If you were sad or happy there she would be right beside you. If you were sad it was almost as though she understood that you were sad. You could tell her your deepest fear, or saddest moment and she seemed to listen and just be there for you.
Well the day finally came that she got ill and we were told by the vet that she was dying. He said that we could take her home, but that when certain things happened it would be the end of her time and then she would probably be in pain. He said that the kindest thing to do would be to put her to sleep then so that she didn't have to suffer any longer.
Sure we cried a lot, and wished that we didn't have to do it, but in the end we knew that it was the kindest thing to do. So off we went to the vet with her. The vet said that it would be quick and that she would just go off to sleep. While we all stood around the vet took care of everything else and very quickly she slipped into a peaceful sleep at which time her heart ceased to beat. Midge was 13 years old......much older in dog years.
We were all sad, but knew in the end that we had done the kindest thing for her. I imagine at that moment when she slipped from this world to the next she was running around in fields of green grass and she was once again the happy little dog that I knew from my childhood.

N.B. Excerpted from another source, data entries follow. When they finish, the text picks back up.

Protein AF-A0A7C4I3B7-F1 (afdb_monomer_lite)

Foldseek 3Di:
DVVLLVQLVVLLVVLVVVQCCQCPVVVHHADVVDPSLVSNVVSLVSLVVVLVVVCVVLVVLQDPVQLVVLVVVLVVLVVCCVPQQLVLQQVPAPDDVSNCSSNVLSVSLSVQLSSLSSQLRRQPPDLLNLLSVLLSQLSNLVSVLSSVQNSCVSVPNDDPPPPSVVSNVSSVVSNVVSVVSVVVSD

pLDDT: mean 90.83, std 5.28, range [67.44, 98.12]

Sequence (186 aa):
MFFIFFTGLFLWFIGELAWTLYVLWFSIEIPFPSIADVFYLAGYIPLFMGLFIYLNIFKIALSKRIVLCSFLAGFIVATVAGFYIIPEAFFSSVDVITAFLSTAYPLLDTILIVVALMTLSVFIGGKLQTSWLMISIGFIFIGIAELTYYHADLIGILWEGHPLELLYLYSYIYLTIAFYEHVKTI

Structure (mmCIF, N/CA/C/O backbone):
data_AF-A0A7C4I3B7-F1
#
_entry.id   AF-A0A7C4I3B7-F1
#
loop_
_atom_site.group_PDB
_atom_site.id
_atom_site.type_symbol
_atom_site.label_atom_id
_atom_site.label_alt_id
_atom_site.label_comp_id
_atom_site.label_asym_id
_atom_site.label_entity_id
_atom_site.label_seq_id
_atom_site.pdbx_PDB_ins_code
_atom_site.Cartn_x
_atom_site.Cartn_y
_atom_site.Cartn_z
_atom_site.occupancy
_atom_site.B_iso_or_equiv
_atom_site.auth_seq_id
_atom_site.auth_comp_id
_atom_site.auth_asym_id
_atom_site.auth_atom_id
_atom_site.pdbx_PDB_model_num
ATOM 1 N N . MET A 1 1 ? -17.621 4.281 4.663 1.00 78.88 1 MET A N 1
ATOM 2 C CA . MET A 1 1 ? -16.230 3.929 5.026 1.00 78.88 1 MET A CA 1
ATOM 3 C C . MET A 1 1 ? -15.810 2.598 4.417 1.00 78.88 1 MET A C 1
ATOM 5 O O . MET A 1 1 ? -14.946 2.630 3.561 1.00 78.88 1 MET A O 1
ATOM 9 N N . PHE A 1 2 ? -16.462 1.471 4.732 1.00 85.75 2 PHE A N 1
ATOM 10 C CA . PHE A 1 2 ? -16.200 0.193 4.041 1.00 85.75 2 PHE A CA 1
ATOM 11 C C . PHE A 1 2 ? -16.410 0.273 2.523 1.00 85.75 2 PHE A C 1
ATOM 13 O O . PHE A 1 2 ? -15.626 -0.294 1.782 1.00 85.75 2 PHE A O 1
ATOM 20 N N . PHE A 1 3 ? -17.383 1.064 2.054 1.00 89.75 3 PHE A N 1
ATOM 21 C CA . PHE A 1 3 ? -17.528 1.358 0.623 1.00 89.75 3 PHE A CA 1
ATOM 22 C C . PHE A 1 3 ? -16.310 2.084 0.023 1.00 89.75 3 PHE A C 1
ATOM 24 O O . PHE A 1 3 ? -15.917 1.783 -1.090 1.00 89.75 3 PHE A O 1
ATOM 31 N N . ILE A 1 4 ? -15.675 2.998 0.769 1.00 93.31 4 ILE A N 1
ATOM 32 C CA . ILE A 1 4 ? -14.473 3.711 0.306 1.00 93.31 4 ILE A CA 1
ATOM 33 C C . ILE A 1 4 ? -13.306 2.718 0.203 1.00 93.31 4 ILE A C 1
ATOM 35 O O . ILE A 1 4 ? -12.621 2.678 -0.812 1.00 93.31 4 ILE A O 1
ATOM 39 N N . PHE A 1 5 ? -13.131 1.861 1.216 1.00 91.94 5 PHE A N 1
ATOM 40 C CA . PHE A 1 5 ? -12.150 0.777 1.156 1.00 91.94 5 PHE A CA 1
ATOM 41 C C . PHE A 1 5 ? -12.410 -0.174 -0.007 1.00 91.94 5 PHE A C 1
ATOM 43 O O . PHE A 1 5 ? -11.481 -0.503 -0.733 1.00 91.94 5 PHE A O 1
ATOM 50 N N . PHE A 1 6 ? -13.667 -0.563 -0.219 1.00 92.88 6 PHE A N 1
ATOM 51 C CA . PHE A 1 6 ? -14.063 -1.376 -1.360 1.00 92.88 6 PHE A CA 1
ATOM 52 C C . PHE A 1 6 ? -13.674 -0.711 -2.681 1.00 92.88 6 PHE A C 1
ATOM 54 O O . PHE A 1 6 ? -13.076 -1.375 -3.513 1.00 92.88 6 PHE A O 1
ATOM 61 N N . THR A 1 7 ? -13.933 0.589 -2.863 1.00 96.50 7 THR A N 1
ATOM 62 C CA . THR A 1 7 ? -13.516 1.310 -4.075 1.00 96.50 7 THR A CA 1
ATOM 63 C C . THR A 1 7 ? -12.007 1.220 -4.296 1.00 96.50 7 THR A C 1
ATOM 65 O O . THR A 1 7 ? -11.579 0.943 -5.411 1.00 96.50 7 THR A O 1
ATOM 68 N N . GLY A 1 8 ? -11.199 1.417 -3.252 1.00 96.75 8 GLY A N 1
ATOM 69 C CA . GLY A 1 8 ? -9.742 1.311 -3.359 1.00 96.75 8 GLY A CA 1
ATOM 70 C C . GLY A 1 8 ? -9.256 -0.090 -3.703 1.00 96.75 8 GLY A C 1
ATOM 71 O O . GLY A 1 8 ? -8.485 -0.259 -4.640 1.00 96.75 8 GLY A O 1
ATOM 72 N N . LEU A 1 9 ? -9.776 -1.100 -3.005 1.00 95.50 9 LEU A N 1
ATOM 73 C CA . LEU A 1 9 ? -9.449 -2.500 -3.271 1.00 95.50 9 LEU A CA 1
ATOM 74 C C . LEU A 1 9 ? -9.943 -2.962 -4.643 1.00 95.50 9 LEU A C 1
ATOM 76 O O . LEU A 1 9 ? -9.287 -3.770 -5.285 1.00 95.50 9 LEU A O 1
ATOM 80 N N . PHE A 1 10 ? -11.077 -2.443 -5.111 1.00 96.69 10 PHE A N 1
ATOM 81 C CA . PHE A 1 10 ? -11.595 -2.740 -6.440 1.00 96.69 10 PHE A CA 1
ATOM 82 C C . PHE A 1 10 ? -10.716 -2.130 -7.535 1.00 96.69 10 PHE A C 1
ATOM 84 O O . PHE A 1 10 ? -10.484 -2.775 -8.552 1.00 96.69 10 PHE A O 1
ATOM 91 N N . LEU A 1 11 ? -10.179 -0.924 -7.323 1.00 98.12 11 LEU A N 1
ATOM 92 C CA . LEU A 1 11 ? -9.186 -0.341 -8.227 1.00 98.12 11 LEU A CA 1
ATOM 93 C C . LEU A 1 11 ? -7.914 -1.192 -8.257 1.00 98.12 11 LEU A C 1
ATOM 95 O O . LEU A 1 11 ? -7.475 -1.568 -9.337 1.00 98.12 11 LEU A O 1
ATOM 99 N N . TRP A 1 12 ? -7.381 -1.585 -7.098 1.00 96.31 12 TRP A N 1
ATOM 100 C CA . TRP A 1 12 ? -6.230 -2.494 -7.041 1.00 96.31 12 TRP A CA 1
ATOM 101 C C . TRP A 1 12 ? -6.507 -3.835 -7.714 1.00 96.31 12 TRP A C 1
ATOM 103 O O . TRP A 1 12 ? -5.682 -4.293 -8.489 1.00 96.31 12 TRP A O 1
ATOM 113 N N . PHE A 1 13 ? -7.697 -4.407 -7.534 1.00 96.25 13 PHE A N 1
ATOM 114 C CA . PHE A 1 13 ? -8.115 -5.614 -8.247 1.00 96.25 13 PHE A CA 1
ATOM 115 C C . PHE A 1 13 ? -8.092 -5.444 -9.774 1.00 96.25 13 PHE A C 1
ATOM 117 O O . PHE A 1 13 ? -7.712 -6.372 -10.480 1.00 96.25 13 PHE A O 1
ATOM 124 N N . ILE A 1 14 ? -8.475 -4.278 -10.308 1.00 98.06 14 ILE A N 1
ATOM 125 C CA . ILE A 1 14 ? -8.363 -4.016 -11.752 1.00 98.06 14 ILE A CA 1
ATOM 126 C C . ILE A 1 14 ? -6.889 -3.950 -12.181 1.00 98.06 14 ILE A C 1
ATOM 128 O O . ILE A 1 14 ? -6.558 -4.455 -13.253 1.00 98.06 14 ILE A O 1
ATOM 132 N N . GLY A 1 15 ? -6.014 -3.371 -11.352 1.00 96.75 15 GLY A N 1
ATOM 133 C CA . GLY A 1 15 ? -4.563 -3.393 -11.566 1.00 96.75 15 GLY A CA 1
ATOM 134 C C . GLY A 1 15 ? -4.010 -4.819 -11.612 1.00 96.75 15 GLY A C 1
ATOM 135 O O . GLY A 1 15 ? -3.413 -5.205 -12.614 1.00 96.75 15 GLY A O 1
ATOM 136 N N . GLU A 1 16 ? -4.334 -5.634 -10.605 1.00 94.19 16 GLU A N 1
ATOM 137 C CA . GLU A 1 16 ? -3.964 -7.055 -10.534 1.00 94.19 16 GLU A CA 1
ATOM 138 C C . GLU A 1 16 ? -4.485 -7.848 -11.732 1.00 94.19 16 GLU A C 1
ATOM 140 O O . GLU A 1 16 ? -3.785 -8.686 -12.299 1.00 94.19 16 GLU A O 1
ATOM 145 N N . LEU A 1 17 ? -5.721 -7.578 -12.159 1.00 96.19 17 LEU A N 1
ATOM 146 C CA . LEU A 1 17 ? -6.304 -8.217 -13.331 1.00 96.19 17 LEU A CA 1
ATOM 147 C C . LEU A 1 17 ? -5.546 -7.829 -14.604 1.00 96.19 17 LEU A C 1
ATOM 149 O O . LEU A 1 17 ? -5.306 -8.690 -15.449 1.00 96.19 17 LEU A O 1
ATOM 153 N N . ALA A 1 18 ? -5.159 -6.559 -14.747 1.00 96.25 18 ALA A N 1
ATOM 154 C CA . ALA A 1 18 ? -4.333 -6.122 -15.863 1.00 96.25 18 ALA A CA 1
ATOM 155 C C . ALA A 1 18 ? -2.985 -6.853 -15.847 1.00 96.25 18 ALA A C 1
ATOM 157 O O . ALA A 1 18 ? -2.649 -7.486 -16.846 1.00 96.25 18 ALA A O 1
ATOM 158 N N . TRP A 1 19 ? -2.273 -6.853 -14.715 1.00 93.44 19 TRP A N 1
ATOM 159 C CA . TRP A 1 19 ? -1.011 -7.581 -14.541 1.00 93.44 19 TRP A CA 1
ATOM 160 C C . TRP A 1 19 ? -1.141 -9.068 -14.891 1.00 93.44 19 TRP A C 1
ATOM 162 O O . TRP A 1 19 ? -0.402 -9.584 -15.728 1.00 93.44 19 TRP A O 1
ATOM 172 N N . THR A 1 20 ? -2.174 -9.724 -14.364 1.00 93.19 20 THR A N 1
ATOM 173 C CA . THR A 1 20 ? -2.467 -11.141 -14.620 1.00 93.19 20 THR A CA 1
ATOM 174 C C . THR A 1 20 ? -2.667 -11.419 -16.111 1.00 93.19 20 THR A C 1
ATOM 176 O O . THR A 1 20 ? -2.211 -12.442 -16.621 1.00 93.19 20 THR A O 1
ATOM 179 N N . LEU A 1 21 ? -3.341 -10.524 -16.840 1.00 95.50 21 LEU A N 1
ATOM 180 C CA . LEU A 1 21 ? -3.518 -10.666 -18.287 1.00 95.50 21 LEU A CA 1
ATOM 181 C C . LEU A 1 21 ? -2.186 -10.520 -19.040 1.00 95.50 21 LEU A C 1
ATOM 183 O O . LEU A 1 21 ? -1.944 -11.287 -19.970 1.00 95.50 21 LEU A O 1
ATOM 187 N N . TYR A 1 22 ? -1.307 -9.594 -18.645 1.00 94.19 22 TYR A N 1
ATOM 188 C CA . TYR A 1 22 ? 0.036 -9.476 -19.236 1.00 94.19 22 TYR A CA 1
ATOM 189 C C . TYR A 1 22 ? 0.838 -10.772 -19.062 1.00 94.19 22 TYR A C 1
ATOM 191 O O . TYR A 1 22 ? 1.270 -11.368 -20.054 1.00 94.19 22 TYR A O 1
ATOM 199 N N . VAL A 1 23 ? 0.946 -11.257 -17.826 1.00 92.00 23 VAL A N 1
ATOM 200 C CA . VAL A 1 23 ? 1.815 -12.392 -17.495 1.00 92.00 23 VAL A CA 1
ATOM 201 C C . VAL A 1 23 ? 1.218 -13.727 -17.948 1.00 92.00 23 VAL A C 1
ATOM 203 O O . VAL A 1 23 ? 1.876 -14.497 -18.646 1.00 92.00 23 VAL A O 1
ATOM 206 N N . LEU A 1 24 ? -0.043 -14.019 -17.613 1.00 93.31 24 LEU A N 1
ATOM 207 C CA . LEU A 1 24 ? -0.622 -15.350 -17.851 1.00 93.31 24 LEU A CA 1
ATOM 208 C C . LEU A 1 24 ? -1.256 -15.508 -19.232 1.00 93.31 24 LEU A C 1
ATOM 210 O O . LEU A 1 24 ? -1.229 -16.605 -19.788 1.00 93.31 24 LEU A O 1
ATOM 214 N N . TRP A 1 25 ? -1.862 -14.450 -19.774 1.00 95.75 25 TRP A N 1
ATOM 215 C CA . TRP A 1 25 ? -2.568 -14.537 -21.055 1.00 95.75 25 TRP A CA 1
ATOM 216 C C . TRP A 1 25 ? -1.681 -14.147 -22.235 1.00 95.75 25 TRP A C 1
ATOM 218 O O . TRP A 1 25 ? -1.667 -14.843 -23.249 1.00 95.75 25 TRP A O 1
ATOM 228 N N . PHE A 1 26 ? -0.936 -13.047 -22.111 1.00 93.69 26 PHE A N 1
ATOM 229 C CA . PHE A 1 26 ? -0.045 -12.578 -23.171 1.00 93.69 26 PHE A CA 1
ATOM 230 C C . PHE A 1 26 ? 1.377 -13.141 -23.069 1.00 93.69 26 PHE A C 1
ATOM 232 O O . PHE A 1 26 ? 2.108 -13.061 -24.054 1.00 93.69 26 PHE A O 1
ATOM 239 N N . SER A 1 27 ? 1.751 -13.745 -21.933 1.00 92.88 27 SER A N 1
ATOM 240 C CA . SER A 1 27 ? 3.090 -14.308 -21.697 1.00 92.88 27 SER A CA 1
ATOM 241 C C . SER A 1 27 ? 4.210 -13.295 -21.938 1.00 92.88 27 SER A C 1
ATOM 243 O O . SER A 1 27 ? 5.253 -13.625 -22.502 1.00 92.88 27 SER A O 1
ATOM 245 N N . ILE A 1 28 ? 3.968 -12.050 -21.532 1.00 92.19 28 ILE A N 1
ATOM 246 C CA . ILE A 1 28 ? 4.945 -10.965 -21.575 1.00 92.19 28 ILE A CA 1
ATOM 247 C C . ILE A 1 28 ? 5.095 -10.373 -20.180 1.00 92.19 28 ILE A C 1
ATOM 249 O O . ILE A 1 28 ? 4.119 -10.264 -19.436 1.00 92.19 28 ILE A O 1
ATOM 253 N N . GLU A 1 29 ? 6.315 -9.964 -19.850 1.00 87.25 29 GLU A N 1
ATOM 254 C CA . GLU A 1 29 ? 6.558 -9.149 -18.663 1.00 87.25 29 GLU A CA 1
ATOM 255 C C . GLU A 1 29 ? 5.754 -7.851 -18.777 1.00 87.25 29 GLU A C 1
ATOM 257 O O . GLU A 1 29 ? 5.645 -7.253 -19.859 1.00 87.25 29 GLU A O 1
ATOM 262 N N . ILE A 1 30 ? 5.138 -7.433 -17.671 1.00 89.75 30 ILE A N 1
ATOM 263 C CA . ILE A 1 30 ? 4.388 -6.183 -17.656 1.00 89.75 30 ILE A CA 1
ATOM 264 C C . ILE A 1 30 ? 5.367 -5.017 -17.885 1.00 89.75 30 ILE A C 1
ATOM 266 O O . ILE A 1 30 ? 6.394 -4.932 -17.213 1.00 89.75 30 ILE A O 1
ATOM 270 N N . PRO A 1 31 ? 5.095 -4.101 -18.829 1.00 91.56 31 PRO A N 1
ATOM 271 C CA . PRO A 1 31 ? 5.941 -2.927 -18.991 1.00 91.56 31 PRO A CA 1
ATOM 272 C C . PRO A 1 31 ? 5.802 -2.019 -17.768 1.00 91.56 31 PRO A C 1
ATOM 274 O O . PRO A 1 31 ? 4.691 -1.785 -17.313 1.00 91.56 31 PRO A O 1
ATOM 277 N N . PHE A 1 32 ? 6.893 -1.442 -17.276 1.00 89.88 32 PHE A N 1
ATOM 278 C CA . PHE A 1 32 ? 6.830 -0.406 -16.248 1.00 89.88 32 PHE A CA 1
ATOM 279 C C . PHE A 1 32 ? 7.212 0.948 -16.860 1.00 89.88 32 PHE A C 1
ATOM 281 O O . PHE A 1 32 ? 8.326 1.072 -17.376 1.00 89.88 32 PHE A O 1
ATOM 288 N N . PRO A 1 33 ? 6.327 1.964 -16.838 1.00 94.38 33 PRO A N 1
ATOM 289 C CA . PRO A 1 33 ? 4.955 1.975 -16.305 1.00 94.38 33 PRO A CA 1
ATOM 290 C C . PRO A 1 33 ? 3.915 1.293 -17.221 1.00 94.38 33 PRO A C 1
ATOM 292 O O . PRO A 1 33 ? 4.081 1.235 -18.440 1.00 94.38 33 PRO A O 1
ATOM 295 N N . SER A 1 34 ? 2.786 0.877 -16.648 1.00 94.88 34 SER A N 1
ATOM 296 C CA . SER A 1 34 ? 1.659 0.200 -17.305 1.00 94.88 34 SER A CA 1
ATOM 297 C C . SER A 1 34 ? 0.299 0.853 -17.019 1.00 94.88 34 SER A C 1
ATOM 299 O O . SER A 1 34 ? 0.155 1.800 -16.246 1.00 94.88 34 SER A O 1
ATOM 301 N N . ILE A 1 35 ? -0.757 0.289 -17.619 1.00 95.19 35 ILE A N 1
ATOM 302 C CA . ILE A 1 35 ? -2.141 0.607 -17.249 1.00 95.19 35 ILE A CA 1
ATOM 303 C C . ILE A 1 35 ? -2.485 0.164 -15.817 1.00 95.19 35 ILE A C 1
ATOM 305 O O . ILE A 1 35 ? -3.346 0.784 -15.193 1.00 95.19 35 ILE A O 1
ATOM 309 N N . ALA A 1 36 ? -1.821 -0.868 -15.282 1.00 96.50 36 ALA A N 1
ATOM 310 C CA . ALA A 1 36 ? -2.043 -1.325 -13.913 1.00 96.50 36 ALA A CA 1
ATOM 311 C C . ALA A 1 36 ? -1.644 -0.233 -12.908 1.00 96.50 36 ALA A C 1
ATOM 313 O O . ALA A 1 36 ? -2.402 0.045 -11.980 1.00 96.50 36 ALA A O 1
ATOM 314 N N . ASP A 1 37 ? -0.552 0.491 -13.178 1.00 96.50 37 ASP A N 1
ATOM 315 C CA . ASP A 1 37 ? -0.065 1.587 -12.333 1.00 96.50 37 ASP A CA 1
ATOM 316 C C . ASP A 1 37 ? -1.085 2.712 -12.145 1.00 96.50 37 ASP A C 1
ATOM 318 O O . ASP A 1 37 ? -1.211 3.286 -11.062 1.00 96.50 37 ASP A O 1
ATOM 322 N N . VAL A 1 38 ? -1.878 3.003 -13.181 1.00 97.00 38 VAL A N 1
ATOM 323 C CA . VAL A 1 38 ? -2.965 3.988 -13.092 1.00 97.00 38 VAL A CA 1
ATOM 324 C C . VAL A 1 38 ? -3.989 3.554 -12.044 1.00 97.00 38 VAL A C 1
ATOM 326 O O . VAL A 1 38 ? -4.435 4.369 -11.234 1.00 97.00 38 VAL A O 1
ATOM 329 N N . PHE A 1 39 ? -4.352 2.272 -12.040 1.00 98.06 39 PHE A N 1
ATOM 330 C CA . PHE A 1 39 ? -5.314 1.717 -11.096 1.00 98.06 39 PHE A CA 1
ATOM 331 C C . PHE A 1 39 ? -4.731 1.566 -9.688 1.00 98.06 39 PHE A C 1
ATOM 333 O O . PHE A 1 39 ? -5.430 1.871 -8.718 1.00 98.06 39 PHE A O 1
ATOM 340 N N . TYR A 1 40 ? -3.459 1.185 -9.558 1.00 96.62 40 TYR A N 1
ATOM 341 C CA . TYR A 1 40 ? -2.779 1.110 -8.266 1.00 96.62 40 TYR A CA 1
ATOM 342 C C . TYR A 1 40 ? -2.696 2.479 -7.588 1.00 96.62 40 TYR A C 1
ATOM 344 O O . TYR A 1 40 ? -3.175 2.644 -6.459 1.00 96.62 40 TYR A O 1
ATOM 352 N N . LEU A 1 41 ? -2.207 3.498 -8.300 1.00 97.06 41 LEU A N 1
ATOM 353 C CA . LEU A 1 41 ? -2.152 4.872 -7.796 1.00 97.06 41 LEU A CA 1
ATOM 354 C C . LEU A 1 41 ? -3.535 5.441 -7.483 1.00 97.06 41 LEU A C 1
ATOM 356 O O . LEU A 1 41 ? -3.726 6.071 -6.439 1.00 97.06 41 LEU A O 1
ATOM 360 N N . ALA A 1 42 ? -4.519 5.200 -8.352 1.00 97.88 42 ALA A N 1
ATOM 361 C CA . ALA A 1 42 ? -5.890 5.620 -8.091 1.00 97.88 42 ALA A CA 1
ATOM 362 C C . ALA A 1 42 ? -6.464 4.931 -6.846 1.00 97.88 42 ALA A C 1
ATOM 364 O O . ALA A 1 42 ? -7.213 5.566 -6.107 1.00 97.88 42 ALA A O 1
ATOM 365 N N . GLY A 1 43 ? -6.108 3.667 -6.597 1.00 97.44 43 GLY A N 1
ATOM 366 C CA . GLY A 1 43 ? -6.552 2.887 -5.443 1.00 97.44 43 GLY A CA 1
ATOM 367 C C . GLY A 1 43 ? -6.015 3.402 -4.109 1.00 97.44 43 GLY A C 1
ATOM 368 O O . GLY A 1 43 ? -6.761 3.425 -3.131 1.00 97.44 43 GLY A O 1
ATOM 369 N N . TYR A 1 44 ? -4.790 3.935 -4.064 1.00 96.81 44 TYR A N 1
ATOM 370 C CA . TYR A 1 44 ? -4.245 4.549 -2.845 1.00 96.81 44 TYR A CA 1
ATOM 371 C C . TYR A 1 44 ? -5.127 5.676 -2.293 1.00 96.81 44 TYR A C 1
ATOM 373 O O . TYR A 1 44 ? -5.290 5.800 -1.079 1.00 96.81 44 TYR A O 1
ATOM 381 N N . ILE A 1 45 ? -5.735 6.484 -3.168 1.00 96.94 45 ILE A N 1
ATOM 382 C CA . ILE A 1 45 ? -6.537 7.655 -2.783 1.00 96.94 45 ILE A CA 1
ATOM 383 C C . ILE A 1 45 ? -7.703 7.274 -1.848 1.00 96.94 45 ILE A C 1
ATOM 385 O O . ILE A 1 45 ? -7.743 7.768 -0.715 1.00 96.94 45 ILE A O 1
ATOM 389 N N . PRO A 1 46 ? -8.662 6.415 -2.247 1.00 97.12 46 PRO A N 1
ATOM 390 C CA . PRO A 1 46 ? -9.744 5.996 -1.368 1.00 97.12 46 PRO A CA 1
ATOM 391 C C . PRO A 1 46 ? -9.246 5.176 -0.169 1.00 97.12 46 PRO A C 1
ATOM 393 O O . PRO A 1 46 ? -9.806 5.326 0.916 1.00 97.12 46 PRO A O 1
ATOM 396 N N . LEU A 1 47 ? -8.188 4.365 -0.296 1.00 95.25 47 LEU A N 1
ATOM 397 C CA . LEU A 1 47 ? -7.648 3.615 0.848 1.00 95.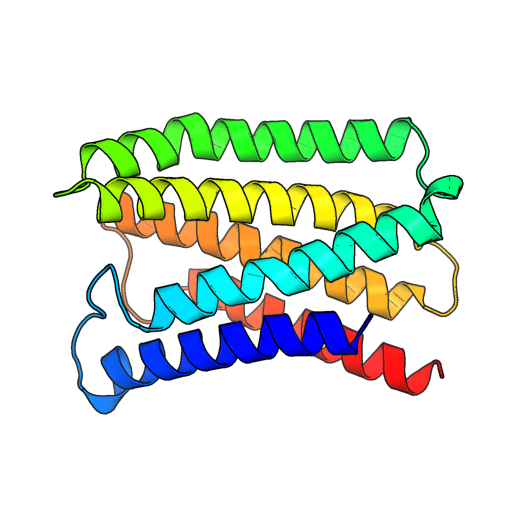25 47 LEU A CA 1
ATOM 398 C C . LEU A 1 47 ? -7.160 4.558 1.956 1.00 95.25 47 LEU A C 1
ATOM 400 O O . LEU A 1 47 ? -7.601 4.447 3.104 1.00 95.25 47 LEU A O 1
ATOM 404 N N . PHE A 1 48 ? -6.343 5.554 1.606 1.00 94.75 48 PHE A N 1
ATOM 405 C CA . PHE A 1 48 ? -5.909 6.583 2.548 1.00 94.75 48 PHE A CA 1
ATOM 406 C C . PHE A 1 48 ? -7.071 7.416 3.068 1.00 94.75 48 PHE A C 1
ATOM 408 O O . PHE A 1 48 ? -7.154 7.668 4.270 1.00 94.75 48 PHE A O 1
ATOM 415 N N . MET A 1 49 ? -8.002 7.810 2.199 1.00 94.94 49 MET A N 1
ATOM 416 C CA . MET A 1 49 ? -9.189 8.555 2.614 1.00 94.94 49 MET A CA 1
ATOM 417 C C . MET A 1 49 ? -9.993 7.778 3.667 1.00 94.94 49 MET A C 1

So to my friend D, I have written this little story in memory of your precious animal companion Jacqui and all the joy and happiness that she brought to you in her lifetime. May she be in the next life, young again, running, sleeping and playing as she did in her younger days. I know that you will miss her and it will take time to get over her passing. You will never forget her and she will always be in your heart. She had a good life.